I'm 22f and I've never been in a relationship until this year, because I was busy doing studies.
The relationship I started this year ended in 2 months, and I tried to date a few guys over the year but it didn't work out.
It was a very humbling experience and made me kind of tired of finding a bf, so I've been just working on my projects and myself this summer.
But then starting of this new semester I was working in my university for an orientation day and met some freshmen students, and some guys acted quite interesting around me. There were some other guys who found me attractive and they usually act like normal person with kindness but these two dudes were quite different.
first one was I could definitely tell that he's freshman like, he still looked like a teenager.
I was standing in front of the entrance handing out papers. He came in so I gave him the paper with a smile, and he literally looked like 😏 this emoji. Then he walked out to the entrance with his friend and comes in alone, trying to make an eye contact with me, I gave him a short eye contact since it's my job to welcome people, then he continued to walk in and out the door- repeated it for 3 times. (he said some kind of a quiet gibberish in the end...??)
The second guy seemed more around my age, and I was helping his class to get to know the school.
I'm an outgoing person so I guess I could be seen as an attractive person but how this guy showed me his interest was too obvious and public made me kind of embarrassed. it was a small class and I was helping students who had questions and he came up to me looked in my eye with the same face earlier the other guy had, stayed right in front of me for like long 5 seconds as if he had some questions but said nothing and walked away. When he was standing right in front of me, I literally though he got something to say so I said "hmm?" but he went back to his seat, and the class was giggling... what do they want??
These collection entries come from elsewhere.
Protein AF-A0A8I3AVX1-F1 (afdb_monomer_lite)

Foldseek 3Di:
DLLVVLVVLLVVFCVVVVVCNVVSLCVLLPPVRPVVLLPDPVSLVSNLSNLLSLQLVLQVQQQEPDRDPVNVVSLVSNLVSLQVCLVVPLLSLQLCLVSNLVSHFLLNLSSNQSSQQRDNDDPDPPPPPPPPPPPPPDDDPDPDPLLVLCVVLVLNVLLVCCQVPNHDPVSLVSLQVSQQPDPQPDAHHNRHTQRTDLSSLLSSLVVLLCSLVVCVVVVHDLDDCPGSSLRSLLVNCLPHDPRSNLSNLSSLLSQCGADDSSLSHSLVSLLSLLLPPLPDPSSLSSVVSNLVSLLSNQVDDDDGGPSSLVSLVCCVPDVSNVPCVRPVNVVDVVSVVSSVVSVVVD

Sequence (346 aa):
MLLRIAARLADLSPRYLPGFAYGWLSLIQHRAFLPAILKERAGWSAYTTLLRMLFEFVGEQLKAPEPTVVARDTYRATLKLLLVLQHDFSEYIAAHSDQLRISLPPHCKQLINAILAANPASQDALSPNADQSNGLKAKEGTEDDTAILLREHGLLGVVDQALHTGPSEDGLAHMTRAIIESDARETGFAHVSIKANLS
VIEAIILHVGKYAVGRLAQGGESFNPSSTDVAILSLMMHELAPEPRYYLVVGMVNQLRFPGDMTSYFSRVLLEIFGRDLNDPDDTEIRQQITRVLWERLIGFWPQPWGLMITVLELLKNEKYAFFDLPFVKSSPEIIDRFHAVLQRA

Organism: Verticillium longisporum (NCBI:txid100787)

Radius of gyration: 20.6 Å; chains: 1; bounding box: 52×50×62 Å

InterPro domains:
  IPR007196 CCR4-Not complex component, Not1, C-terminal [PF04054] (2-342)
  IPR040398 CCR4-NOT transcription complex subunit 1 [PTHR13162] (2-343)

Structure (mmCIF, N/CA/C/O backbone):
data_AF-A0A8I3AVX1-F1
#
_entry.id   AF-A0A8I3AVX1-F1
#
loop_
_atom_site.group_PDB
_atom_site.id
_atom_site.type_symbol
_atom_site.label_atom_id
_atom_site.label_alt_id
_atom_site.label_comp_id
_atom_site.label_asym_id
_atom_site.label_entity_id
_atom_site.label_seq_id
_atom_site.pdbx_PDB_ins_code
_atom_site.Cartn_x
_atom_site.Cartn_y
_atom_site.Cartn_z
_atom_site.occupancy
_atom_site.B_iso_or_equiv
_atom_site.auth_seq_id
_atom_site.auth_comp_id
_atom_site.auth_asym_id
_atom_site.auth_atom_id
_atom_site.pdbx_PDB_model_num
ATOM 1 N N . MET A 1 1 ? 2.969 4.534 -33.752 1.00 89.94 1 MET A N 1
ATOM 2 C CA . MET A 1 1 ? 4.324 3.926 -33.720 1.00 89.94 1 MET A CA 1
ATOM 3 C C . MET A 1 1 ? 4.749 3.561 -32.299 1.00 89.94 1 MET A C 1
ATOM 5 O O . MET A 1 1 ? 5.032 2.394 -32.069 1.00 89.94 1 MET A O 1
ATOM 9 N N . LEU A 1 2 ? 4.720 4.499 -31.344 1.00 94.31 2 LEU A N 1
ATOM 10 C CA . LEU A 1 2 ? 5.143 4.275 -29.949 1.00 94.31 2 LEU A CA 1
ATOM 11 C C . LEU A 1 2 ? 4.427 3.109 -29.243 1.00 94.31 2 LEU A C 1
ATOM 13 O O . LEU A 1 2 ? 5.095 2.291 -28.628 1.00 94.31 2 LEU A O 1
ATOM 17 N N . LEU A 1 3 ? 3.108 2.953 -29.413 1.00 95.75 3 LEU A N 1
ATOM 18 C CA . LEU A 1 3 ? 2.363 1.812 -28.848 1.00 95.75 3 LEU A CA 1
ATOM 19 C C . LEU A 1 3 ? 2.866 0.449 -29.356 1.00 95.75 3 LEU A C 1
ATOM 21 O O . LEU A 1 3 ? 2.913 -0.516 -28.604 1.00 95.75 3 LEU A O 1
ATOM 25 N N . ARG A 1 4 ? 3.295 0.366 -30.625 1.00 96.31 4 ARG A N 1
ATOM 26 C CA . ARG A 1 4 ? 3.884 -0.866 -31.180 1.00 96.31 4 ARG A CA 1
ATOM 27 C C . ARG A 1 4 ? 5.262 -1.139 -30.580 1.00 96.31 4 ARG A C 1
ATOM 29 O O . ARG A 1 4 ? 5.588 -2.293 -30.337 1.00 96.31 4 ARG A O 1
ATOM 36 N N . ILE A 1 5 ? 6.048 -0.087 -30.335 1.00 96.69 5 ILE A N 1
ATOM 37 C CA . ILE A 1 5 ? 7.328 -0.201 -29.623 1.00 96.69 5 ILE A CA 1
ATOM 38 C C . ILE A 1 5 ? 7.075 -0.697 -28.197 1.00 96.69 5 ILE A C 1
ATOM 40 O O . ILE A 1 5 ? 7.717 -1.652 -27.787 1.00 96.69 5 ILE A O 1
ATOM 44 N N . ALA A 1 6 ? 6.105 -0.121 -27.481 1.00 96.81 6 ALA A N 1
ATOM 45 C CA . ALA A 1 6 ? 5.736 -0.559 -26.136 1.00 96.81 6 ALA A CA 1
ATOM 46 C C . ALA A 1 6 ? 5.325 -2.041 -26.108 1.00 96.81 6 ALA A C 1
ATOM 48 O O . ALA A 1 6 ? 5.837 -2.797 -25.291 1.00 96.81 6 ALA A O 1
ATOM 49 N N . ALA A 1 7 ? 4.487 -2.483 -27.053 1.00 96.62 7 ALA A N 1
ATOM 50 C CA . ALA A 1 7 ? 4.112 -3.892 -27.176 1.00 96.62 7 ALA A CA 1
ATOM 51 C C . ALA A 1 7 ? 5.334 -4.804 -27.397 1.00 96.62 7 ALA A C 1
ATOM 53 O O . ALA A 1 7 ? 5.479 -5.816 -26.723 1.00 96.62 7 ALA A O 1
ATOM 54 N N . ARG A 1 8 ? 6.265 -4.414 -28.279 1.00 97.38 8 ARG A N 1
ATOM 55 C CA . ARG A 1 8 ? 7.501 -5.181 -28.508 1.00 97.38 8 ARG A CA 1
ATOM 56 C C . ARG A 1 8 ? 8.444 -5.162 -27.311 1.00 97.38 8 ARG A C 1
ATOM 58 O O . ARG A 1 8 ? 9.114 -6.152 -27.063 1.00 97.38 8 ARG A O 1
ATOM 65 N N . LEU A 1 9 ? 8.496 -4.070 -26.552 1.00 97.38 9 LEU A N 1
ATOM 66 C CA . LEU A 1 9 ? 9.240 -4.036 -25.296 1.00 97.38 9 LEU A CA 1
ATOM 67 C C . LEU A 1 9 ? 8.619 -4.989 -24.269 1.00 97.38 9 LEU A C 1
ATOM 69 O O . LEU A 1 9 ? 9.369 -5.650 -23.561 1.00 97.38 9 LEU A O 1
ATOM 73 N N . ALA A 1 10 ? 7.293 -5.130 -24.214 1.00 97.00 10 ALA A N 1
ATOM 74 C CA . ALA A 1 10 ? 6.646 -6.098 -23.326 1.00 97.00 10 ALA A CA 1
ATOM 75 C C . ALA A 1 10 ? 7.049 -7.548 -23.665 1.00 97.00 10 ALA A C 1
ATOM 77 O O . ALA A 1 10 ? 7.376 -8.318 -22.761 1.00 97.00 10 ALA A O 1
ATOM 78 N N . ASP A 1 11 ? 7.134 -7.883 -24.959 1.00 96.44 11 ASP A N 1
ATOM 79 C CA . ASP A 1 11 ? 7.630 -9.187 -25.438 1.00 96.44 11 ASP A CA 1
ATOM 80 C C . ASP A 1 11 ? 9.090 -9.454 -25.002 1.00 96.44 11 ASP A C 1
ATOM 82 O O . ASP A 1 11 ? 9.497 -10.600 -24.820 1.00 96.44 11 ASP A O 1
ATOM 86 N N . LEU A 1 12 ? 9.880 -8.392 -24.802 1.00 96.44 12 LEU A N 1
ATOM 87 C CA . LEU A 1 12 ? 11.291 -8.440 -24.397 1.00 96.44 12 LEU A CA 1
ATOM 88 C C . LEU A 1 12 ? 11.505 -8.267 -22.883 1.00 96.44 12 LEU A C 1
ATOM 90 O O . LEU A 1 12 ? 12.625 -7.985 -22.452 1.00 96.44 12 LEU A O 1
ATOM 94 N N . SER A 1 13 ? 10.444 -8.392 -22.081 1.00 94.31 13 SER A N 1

I see myself as average looking person, with an outgoing personality and lil bit of fashion style but there are sooooo many pretty girls in this city so I don't really get why decent looking guys would show me this kind of interest, when they don't know me as much you know?
It's not that I have low self-esteem, I feel like it's too soon to show some kind of an interest like this.
I'm not sure if they just want a fling, if my outgoing personality makes me look like an easy girl or if I'm actually their type.
There were similar guys who showed me interests before but they all had other girls in their back you know, I was never sure if I'm their plan A or B. so I guess I have some kind of trust issues now.
they were kind of cute and I was feeling down about myself because of my past bf so I feel thankful for their braveness to show their feelings, but since I haven't been around guys much I'm scared of their true intentions.
There were other guys I found cute who acted very calm around me but I feel like he doesn't see me as a person to date or he's gay.
My question is, am I overthinking about their intentions and is this how usually people start to date? or should I find someone who's more chill around me?
thanks for reading this long writing and sorry about my childish english skill!